*Data extracted from a collection:*
*** Begin section ***

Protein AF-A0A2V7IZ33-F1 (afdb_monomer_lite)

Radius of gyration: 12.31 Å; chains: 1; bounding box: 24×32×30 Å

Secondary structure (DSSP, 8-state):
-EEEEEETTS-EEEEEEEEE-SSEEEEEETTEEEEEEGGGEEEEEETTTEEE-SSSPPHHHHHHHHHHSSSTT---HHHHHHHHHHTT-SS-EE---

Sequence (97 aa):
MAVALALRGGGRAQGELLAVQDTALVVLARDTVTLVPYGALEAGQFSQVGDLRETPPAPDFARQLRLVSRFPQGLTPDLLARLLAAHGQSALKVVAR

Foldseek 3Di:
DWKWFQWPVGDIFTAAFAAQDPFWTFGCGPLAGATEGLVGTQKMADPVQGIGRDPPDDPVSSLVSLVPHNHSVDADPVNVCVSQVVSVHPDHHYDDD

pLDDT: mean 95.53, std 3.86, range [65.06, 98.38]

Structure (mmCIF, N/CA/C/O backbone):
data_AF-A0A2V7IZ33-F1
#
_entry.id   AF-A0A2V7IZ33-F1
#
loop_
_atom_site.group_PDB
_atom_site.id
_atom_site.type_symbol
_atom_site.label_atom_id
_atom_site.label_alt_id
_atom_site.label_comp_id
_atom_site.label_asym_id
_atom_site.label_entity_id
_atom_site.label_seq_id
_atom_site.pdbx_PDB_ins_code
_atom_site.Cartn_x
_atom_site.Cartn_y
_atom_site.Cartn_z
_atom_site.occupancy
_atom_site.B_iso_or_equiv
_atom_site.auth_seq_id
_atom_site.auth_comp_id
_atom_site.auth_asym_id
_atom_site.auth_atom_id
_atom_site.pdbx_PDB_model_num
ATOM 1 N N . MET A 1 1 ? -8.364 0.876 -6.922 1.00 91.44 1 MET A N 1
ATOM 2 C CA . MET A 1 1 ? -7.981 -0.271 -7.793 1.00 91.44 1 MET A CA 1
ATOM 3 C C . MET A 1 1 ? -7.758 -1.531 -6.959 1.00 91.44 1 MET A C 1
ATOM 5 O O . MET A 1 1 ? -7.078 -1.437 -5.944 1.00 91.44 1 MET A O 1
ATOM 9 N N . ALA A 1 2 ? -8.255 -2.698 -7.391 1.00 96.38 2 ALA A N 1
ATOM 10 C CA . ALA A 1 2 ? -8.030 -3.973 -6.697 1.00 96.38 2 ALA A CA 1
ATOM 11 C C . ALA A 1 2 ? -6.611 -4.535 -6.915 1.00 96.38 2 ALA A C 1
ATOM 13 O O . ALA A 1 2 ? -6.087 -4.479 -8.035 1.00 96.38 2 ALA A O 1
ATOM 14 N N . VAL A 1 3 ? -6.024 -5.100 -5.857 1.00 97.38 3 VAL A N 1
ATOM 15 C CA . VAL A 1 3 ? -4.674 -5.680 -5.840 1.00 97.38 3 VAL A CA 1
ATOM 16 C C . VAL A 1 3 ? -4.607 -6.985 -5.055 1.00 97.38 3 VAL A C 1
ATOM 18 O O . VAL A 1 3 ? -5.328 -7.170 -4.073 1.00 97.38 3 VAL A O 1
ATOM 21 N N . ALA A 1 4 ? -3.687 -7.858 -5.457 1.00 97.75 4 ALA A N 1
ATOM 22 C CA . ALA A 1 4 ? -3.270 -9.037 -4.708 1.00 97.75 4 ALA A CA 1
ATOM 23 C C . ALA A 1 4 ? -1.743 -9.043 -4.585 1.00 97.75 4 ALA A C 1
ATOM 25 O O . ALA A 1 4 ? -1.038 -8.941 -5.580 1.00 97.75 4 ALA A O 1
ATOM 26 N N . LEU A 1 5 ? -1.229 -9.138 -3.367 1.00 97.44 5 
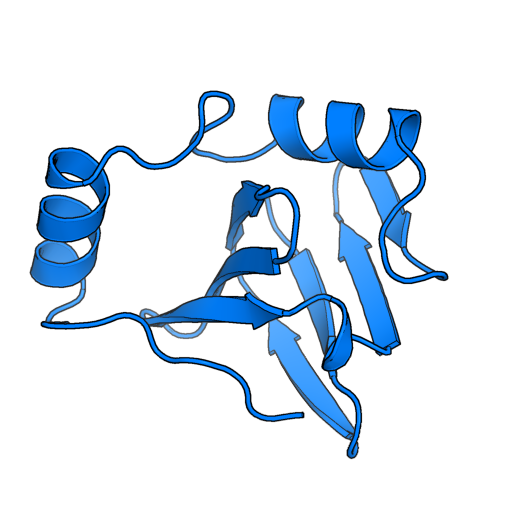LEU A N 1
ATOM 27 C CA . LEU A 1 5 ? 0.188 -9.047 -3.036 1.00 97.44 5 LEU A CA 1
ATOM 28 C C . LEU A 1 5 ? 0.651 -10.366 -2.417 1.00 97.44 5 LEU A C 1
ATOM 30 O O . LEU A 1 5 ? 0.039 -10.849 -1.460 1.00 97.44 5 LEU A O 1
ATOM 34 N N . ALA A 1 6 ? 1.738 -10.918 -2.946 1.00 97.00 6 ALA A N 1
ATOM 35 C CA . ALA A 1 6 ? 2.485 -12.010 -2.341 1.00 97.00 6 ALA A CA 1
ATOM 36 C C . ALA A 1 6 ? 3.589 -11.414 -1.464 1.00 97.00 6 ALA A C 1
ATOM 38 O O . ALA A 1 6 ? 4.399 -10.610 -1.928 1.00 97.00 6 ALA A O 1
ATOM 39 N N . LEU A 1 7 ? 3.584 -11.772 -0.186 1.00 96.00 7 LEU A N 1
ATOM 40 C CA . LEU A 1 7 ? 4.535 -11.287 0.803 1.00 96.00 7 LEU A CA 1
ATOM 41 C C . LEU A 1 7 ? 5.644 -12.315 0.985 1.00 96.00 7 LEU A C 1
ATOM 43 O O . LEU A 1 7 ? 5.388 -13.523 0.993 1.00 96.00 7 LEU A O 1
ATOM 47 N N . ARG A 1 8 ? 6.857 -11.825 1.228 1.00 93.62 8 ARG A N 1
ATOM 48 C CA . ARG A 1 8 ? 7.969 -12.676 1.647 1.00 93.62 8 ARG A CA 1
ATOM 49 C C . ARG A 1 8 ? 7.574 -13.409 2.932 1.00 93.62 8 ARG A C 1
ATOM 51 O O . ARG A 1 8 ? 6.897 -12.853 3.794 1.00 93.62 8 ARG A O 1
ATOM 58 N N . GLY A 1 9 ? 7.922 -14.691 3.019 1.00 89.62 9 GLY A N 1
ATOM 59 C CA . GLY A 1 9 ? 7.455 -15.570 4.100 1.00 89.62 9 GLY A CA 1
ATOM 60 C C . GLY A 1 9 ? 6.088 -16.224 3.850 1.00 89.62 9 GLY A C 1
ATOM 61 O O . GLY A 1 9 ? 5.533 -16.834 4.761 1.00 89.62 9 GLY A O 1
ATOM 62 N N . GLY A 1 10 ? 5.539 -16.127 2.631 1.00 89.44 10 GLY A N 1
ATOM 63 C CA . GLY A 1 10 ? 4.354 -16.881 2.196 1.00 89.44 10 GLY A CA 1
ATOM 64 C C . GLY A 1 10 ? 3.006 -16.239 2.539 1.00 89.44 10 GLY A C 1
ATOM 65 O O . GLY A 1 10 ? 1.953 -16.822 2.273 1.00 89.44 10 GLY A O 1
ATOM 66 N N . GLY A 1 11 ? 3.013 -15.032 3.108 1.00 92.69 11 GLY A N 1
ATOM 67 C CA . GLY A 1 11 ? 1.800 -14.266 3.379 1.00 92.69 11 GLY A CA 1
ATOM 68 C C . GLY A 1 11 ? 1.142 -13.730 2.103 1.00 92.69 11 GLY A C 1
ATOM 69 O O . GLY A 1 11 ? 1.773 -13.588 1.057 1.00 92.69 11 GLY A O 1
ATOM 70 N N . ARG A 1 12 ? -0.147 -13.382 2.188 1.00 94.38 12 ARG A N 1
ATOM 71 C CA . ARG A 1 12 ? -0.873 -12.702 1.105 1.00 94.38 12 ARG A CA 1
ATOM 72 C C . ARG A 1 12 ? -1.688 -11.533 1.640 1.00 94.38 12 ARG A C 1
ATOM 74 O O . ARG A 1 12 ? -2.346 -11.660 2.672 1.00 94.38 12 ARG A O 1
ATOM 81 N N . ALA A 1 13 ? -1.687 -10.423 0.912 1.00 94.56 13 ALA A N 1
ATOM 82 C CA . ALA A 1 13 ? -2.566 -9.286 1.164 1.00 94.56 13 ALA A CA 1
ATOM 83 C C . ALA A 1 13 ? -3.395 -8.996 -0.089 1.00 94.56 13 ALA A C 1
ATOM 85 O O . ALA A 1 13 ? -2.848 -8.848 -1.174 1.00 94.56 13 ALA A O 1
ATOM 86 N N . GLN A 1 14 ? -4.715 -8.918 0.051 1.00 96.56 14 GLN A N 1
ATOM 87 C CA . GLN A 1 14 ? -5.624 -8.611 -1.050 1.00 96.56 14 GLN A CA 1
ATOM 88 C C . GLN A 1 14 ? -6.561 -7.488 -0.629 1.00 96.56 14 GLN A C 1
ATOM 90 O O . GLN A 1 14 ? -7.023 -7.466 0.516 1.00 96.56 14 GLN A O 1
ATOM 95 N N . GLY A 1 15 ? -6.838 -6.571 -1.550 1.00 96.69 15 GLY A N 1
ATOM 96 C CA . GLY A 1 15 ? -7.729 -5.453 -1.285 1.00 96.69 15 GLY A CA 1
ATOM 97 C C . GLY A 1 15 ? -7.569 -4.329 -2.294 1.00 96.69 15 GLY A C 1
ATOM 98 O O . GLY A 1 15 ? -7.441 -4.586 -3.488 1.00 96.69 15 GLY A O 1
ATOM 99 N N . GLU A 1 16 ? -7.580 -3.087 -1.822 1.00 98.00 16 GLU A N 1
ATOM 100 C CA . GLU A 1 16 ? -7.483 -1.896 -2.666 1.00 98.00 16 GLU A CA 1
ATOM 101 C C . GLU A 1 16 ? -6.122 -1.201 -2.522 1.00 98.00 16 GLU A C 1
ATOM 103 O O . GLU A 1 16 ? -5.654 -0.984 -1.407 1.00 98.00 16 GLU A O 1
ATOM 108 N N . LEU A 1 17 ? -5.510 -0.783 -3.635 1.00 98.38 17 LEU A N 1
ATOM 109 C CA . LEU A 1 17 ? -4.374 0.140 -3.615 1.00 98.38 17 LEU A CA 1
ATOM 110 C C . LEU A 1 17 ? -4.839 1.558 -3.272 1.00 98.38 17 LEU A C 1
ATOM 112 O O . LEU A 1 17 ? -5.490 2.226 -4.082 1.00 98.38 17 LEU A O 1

*** End section ***
*** Begin section ***

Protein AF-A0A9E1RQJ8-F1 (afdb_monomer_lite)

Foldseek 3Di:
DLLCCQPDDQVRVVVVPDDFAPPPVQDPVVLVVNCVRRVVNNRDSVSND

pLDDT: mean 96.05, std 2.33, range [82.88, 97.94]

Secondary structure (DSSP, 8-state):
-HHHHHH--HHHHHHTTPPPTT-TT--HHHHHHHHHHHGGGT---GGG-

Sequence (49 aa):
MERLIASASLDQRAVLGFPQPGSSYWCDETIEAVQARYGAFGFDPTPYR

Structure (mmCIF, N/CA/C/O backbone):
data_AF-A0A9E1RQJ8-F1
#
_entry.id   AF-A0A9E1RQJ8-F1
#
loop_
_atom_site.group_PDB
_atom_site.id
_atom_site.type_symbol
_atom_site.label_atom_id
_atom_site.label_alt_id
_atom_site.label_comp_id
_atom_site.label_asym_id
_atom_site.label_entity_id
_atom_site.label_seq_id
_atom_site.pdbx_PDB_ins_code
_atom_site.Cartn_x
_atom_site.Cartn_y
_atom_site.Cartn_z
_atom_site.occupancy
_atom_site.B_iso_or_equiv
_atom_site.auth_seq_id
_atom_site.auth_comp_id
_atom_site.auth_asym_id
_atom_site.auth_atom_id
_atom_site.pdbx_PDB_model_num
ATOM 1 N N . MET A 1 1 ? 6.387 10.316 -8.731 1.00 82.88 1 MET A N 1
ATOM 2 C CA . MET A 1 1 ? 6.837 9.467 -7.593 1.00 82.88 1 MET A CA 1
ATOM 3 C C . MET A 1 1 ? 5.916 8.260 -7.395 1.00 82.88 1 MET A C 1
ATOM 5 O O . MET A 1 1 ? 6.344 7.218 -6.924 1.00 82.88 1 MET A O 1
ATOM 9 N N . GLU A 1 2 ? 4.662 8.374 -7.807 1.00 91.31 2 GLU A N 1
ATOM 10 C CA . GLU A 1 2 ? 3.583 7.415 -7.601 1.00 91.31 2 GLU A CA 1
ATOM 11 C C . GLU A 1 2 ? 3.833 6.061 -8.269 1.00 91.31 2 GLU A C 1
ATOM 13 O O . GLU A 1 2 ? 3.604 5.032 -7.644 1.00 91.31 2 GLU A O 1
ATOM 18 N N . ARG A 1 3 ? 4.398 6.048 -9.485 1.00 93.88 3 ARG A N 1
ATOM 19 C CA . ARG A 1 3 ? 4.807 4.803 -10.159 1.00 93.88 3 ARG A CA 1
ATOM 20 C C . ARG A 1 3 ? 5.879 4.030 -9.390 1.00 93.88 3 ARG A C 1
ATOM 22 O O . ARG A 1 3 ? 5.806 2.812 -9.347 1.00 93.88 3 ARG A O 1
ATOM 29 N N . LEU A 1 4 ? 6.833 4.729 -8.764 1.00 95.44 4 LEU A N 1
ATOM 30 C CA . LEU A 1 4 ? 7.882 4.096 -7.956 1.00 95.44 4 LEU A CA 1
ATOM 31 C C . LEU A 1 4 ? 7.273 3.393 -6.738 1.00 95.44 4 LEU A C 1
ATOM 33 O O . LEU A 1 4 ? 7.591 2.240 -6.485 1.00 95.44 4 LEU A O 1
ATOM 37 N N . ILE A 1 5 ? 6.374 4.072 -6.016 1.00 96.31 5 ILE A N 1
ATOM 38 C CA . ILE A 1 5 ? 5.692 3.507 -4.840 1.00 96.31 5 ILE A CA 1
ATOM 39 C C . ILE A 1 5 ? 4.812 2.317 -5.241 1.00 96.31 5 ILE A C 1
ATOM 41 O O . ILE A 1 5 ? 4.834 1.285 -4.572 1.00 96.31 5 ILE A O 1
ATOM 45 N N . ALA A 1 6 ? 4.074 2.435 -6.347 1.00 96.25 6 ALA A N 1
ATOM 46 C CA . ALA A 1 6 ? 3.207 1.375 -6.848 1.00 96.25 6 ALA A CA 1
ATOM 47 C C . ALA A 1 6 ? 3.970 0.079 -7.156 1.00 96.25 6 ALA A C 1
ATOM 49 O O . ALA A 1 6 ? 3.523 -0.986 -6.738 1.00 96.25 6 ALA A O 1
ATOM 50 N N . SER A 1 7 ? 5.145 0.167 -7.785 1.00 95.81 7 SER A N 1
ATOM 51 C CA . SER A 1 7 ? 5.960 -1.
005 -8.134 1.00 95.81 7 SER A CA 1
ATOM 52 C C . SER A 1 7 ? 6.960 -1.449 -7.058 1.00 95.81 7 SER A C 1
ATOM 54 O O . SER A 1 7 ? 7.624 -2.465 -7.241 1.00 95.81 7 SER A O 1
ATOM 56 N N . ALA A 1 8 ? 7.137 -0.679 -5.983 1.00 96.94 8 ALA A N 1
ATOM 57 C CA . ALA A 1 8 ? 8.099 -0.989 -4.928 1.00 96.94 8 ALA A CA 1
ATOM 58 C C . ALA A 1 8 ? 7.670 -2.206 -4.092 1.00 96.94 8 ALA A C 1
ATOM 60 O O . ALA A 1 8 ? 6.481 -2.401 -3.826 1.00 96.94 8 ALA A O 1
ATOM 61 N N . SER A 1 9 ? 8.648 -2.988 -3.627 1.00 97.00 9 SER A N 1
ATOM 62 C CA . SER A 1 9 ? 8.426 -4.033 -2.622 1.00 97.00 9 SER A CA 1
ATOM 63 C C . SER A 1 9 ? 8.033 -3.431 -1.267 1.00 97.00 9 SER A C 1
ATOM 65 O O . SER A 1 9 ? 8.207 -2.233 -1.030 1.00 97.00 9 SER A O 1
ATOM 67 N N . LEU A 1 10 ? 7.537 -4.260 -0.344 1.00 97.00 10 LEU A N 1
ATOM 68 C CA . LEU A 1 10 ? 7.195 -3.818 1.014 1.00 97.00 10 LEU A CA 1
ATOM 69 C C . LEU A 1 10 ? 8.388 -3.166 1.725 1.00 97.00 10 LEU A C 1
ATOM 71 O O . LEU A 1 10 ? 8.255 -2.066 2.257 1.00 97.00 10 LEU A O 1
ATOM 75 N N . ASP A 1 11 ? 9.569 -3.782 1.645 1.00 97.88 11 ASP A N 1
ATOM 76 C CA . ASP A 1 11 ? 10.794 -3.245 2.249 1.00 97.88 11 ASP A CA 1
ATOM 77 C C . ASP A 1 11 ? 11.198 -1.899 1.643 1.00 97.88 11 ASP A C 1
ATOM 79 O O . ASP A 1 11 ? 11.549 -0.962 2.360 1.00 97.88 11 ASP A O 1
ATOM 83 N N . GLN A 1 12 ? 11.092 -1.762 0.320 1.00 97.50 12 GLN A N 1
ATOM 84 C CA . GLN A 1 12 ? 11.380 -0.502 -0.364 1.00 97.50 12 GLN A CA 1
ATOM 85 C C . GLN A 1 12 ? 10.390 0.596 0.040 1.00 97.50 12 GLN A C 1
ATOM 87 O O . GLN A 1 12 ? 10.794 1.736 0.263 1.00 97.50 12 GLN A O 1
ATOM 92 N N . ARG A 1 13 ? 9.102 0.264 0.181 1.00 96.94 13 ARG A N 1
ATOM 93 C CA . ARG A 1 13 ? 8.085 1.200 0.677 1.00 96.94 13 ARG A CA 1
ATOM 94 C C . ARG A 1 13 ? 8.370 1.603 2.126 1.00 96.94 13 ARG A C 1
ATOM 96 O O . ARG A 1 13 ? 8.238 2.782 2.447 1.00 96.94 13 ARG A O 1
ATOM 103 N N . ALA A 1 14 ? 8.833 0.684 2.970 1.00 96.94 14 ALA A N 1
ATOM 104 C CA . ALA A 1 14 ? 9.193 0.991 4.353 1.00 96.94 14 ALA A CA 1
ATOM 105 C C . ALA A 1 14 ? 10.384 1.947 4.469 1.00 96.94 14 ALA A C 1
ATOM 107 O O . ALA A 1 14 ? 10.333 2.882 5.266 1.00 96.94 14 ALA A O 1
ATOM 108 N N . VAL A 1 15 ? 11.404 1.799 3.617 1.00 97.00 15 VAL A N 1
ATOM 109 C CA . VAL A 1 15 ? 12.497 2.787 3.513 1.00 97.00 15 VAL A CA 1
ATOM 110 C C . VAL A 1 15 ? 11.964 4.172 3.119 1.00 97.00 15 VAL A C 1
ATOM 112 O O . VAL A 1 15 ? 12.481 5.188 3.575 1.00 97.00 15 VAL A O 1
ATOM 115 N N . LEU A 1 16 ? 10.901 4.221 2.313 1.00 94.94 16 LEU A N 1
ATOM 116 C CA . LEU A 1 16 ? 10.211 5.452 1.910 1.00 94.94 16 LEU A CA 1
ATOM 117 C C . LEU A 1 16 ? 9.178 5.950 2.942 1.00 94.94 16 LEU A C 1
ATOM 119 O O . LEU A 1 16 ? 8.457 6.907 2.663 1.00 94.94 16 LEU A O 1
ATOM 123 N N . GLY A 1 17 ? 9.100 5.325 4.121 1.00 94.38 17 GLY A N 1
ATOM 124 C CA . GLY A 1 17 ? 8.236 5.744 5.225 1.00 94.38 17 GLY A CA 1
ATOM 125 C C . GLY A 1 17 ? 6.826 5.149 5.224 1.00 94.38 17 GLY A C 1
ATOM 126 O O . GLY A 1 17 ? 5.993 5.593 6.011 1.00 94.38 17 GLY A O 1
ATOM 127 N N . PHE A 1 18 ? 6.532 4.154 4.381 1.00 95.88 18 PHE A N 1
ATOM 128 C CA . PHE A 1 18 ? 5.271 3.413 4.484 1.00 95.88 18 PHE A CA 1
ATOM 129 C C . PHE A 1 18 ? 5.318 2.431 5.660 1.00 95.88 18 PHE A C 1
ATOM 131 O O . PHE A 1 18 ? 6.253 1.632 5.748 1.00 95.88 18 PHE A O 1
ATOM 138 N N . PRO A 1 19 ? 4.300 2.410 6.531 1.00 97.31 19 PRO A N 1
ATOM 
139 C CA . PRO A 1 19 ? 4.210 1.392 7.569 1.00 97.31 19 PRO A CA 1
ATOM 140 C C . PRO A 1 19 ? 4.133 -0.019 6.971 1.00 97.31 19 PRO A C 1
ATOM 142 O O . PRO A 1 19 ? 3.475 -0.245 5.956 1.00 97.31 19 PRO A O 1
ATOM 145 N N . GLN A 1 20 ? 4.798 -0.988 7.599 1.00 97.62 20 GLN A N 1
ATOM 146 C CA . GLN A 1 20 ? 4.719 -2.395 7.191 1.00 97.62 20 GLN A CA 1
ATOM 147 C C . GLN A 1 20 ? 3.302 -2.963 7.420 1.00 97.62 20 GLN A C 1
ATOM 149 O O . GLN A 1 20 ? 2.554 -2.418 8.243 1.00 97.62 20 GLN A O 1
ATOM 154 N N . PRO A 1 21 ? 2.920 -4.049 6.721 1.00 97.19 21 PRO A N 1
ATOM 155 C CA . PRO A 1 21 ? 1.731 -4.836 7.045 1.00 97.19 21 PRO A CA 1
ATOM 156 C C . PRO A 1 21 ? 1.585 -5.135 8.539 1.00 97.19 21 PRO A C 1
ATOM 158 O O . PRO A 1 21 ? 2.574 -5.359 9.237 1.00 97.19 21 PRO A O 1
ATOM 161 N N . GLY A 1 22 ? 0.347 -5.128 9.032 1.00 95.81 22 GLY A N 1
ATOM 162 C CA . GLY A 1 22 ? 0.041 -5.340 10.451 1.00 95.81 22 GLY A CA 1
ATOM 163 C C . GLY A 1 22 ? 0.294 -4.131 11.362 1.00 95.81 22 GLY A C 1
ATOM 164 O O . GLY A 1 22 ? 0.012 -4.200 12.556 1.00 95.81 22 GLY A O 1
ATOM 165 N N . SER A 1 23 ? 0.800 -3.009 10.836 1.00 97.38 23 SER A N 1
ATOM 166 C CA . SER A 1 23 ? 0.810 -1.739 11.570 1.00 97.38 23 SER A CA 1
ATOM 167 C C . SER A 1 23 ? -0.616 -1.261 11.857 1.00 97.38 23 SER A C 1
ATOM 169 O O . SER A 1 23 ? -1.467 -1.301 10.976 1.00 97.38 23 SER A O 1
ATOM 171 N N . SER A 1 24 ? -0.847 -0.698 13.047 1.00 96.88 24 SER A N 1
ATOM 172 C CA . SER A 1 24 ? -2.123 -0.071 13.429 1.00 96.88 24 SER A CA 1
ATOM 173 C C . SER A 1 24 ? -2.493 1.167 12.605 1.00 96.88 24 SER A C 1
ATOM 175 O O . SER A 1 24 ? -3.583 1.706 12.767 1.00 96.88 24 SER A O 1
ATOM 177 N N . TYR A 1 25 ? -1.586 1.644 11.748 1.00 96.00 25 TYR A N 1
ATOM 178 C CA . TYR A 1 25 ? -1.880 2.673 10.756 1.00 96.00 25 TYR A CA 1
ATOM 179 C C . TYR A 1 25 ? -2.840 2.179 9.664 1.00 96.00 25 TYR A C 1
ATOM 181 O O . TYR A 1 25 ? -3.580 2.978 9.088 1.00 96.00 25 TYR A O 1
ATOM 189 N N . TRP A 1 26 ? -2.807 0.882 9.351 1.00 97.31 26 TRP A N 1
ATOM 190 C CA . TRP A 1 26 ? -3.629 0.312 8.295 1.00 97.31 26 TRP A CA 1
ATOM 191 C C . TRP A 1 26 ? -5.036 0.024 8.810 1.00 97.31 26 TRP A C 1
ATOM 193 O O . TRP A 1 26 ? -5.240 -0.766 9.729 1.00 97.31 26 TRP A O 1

*** End section ***

*ASSIGNMENT:*
Would you copy out exactly the lines above that start at the one containing "ATOM 84 C CA" and end at the one containing "ATOM 94 C C", inclusive?

*RESULT OF THE EXERCISE:*
ATOM 84 C CA . GLN A 1 12 ? 11.380 -0.502 -0.364 1.00 97.50 12 GLN A CA 1
ATOM 85 C C . GLN A 1 12 ? 10.390 0.596 0.040 1.00 97.50 12 GLN A C 1
ATOM 87 O O . GLN A 1 12 ? 10.794 1.736 0.263 1.00 97.50 12 GLN A O 1
ATOM 92 N N . ARG A 1 13 ? 9.102 0.264 0.181 1.00 96.94 13 ARG A N 1
ATOM 93 C CA . ARG A 1 13 ? 8.085 1.200 0.677 1.00 96.94 13 ARG A CA 1
ATOM 94 C C . ARG A 1 13 ? 8.370 1.603 2.126 1.00 96.94 13 ARG A C 1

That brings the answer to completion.